Instructions to follow =
Extract exactly those lines that lie between the start of the material and the line with "regulator [PTHR35525] (35-176)", including both boundary lines and no others.

++++++++++++++++++++

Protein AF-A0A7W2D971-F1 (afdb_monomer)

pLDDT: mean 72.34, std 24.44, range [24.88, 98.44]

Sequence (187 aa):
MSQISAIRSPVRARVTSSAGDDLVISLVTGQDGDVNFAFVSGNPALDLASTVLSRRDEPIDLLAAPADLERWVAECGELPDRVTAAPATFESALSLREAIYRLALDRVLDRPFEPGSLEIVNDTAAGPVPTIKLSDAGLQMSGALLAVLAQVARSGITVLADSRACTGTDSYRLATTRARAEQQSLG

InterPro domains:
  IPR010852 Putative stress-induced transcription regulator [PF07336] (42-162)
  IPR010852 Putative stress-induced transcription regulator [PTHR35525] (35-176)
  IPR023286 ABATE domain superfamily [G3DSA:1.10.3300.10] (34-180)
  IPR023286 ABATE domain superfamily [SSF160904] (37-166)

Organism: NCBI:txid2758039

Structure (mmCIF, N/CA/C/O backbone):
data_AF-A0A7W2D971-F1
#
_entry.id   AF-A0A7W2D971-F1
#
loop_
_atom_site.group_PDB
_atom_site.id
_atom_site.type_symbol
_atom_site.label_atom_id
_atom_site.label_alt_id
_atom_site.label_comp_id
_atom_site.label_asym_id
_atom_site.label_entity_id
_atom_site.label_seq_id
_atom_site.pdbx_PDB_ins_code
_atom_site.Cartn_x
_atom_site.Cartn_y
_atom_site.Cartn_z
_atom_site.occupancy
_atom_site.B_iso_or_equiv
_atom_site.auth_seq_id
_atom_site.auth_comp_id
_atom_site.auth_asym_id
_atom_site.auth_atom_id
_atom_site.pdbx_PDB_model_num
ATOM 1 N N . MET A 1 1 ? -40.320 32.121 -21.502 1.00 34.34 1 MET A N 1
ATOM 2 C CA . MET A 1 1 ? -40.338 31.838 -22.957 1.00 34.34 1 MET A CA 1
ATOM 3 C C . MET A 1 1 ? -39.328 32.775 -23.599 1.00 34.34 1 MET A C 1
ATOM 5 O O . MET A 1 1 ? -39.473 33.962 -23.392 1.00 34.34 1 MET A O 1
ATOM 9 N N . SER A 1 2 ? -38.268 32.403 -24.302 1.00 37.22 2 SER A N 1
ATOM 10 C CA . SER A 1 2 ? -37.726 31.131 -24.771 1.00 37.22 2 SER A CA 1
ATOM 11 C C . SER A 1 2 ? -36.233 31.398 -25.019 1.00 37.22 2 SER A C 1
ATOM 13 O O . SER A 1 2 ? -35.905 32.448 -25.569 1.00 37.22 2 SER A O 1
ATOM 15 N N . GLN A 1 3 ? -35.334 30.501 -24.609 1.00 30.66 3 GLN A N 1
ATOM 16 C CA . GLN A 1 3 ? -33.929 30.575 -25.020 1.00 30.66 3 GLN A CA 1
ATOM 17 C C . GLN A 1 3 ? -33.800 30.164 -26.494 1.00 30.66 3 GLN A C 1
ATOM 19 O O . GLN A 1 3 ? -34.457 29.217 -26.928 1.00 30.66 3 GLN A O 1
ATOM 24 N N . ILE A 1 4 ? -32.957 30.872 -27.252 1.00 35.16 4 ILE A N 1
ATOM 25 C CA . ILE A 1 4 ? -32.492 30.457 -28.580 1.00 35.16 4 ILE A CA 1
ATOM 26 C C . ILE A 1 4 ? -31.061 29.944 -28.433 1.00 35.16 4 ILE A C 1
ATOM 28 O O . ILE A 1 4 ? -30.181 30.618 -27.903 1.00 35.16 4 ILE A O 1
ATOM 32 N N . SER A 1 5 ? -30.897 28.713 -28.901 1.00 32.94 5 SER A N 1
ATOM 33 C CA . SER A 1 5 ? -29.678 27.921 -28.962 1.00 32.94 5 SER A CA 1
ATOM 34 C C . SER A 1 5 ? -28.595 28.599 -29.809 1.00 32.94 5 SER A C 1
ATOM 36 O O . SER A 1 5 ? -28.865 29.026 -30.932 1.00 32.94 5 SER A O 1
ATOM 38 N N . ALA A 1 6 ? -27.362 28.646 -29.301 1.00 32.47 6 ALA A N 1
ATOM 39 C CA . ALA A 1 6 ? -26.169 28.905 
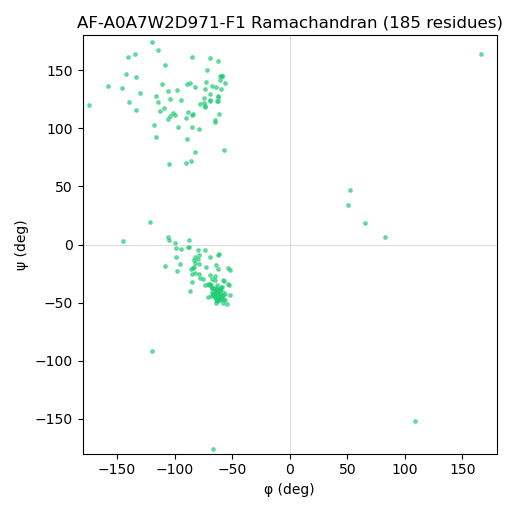-30.098 1.00 32.47 6 ALA A CA 1
ATOM 40 C C . ALA A 1 6 ? -25.256 27.676 -30.021 1.00 32.47 6 ALA A C 1
ATOM 42 O O . ALA A 1 6 ? -24.569 27.427 -29.034 1.00 32.47 6 ALA A O 1
ATOM 43 N N . ILE A 1 7 ? -25.292 26.905 -31.103 1.00 40.09 7 ILE A N 1
ATOM 44 C CA . ILE A 1 7 ? -24.397 25.797 -31.415 1.00 40.09 7 ILE A CA 1
ATOM 45 C C . ILE A 1 7 ? -22.974 26.358 -31.559 1.00 40.09 7 ILE A C 1
ATOM 47 O O . ILE A 1 7 ? -22.730 27.222 -32.401 1.00 40.09 7 ILE A O 1
ATOM 51 N N . ARG A 1 8 ? -22.016 25.843 -30.783 1.00 29.45 8 ARG A N 1
ATOM 52 C CA . ARG A 1 8 ? -20.582 25.962 -31.081 1.00 29.45 8 ARG A CA 1
ATOM 53 C C . ARG A 1 8 ? -19.912 24.603 -30.908 1.00 29.45 8 ARG A C 1
ATOM 55 O O . ARG A 1 8 ? -19.890 24.046 -29.817 1.00 29.45 8 ARG A O 1
ATOM 62 N N . SER A 1 9 ? -19.401 24.075 -32.019 1.00 31.69 9 SER A N 1
ATOM 63 C CA . SER A 1 9 ? -18.594 22.855 -32.084 1.00 31.69 9 SER A CA 1
ATOM 64 C C . SER A 1 9 ? -17.332 22.968 -31.221 1.00 31.69 9 SER A C 1
ATOM 66 O O . SER A 1 9 ? -16.715 24.036 -31.212 1.00 31.69 9 SER A O 1
ATOM 68 N N . PRO A 1 10 ? -16.865 21.884 -30.580 1.00 33.47 10 PRO A N 1
ATOM 69 C CA . PRO A 1 10 ? -15.520 21.852 -30.035 1.00 33.47 10 PRO A CA 1
ATOM 70 C C . PRO A 1 10 ? -14.497 21.693 -31.168 1.00 33.47 10 PRO A C 1
ATOM 72 O O . PRO A 1 10 ? -14.578 20.792 -32.007 1.00 33.47 10 PRO A O 1
ATOM 75 N N . VAL A 1 11 ? -13.533 22.612 -31.185 1.00 31.52 11 VAL A N 1
ATOM 76 C CA . VAL A 1 11 ? -12.334 22.577 -32.023 1.00 31.52 11 VAL A CA 1
ATOM 77 C C . VAL A 1 11 ? -11.506 21.348 -31.648 1.00 31.52 11 VAL A C 1
ATOM 79 O O . VAL A 1 11 ? -11.174 21.129 -30.487 1.00 31.52 11 VAL A O 1
ATOM 82 N N . ARG A 1 12 ? -11.178 20.543 -32.659 1.00 28.86 12 ARG A N 1
ATOM 83 C CA . ARG A 1 12 ? -10.321 19.357 -32.569 1.00 28.86 12 ARG A CA 1
ATOM 84 C C . ARG A 1 12 ? -8.900 19.800 -32.188 1.00 28.86 12 ARG A C 1
ATOM 86 O O . ARG A 1 12 ? -8.198 20.370 -33.022 1.00 28.86 12 ARG A O 1
ATOM 93 N N . ALA A 1 13 ? -8.477 19.549 -30.950 1.00 29.50 13 ALA A N 1
ATOM 94 C CA . ALA A 1 13 ? -7.081 19.715 -30.559 1.00 29.50 13 ALA A CA 1
ATOM 95 C C . ALA A 1 13 ? -6.233 18.638 -31.256 1.00 29.50 13 ALA A C 1
ATOM 97 O O . ALA A 1 13 ? -6.520 17.442 -31.193 1.00 29.50 13 ALA A O 1
ATOM 98 N N . ARG A 1 14 ? -5.229 19.093 -32.004 1.00 24.88 14 ARG A N 1
ATOM 99 C CA . ARG A 1 14 ? -4.320 18.279 -32.810 1.00 24.88 14 ARG A CA 1
ATOM 100 C C . ARG A 1 14 ? -3.195 17.769 -31.911 1.00 24.88 14 ARG A C 1
ATOM 102 O O . ARG A 1 14 ? -2.370 18.561 -31.475 1.00 24.88 14 ARG A O 1
ATOM 109 N N . VAL A 1 15 ? -3.158 16.462 -31.661 1.00 35.25 15 VAL A N 1
ATOM 110 C CA . VAL A 1 15 ? -2.028 15.792 -31.001 1.00 35.25 15 VAL A CA 1
ATOM 111 C C . VAL A 1 15 ? -0.871 15.704 -31.996 1.00 35.25 15 VAL A C 1
ATOM 113 O O . VAL A 1 15 ? -1.001 15.085 -33.053 1.00 35.25 15 VAL A O 1
ATOM 116 N N . THR A 1 16 ? 0.257 16.334 -31.680 1.00 31.09 16 THR A N 1
ATOM 117 C CA . THR A 1 16 ? 1.542 16.040 -32.321 1.00 31.09 16 THR A CA 1
ATOM 118 C C . THR A 1 16 ? 2.234 14.955 -31.509 1.00 31.09 16 THR A C 1
ATOM 120 O O . THR A 1 16 ? 2.659 15.195 -30.383 1.00 31.09 16 THR A O 1
ATOM 123 N N . SER A 1 17 ? 2.297 13.757 -32.085 1.00 34.53 17 SER A N 1
ATOM 124 C CA . SER A 1 17 ? 3.061 12.619 -31.577 1.00 34.53 17 SER A CA 1
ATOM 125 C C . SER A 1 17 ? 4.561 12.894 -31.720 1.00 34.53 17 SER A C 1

++++++++++++++++++++

Result of the exercise =
Protein AF-A0A7W2D971-F1 (afdb_monomer)

pLDDT: mean 72.34, std 24.44, range [24.88, 98.44]

Sequence (187 aa):
MSQISAIRSPVRARVTSSAGDDLVISLVTGQDGDVNFAFVSGNPALDLASTVLSRRDEPIDLLAAPADLERWVAECGELPDRVTAAPATFESALSLREAIYRLALDRVLDRPFEPGSLEIVNDTAAGPVPTIKLSDAGLQMSGALLAVLAQVARSGITVLADSRACTGTDSYRLATTRARAEQQSLG

InterPro domains:
  IPR010852 Putative stress-induced transcription regulator [PF07336] (42-162)
  IPR010852 Putative stress-induced transcription regulator [PTHR35525] (35-176)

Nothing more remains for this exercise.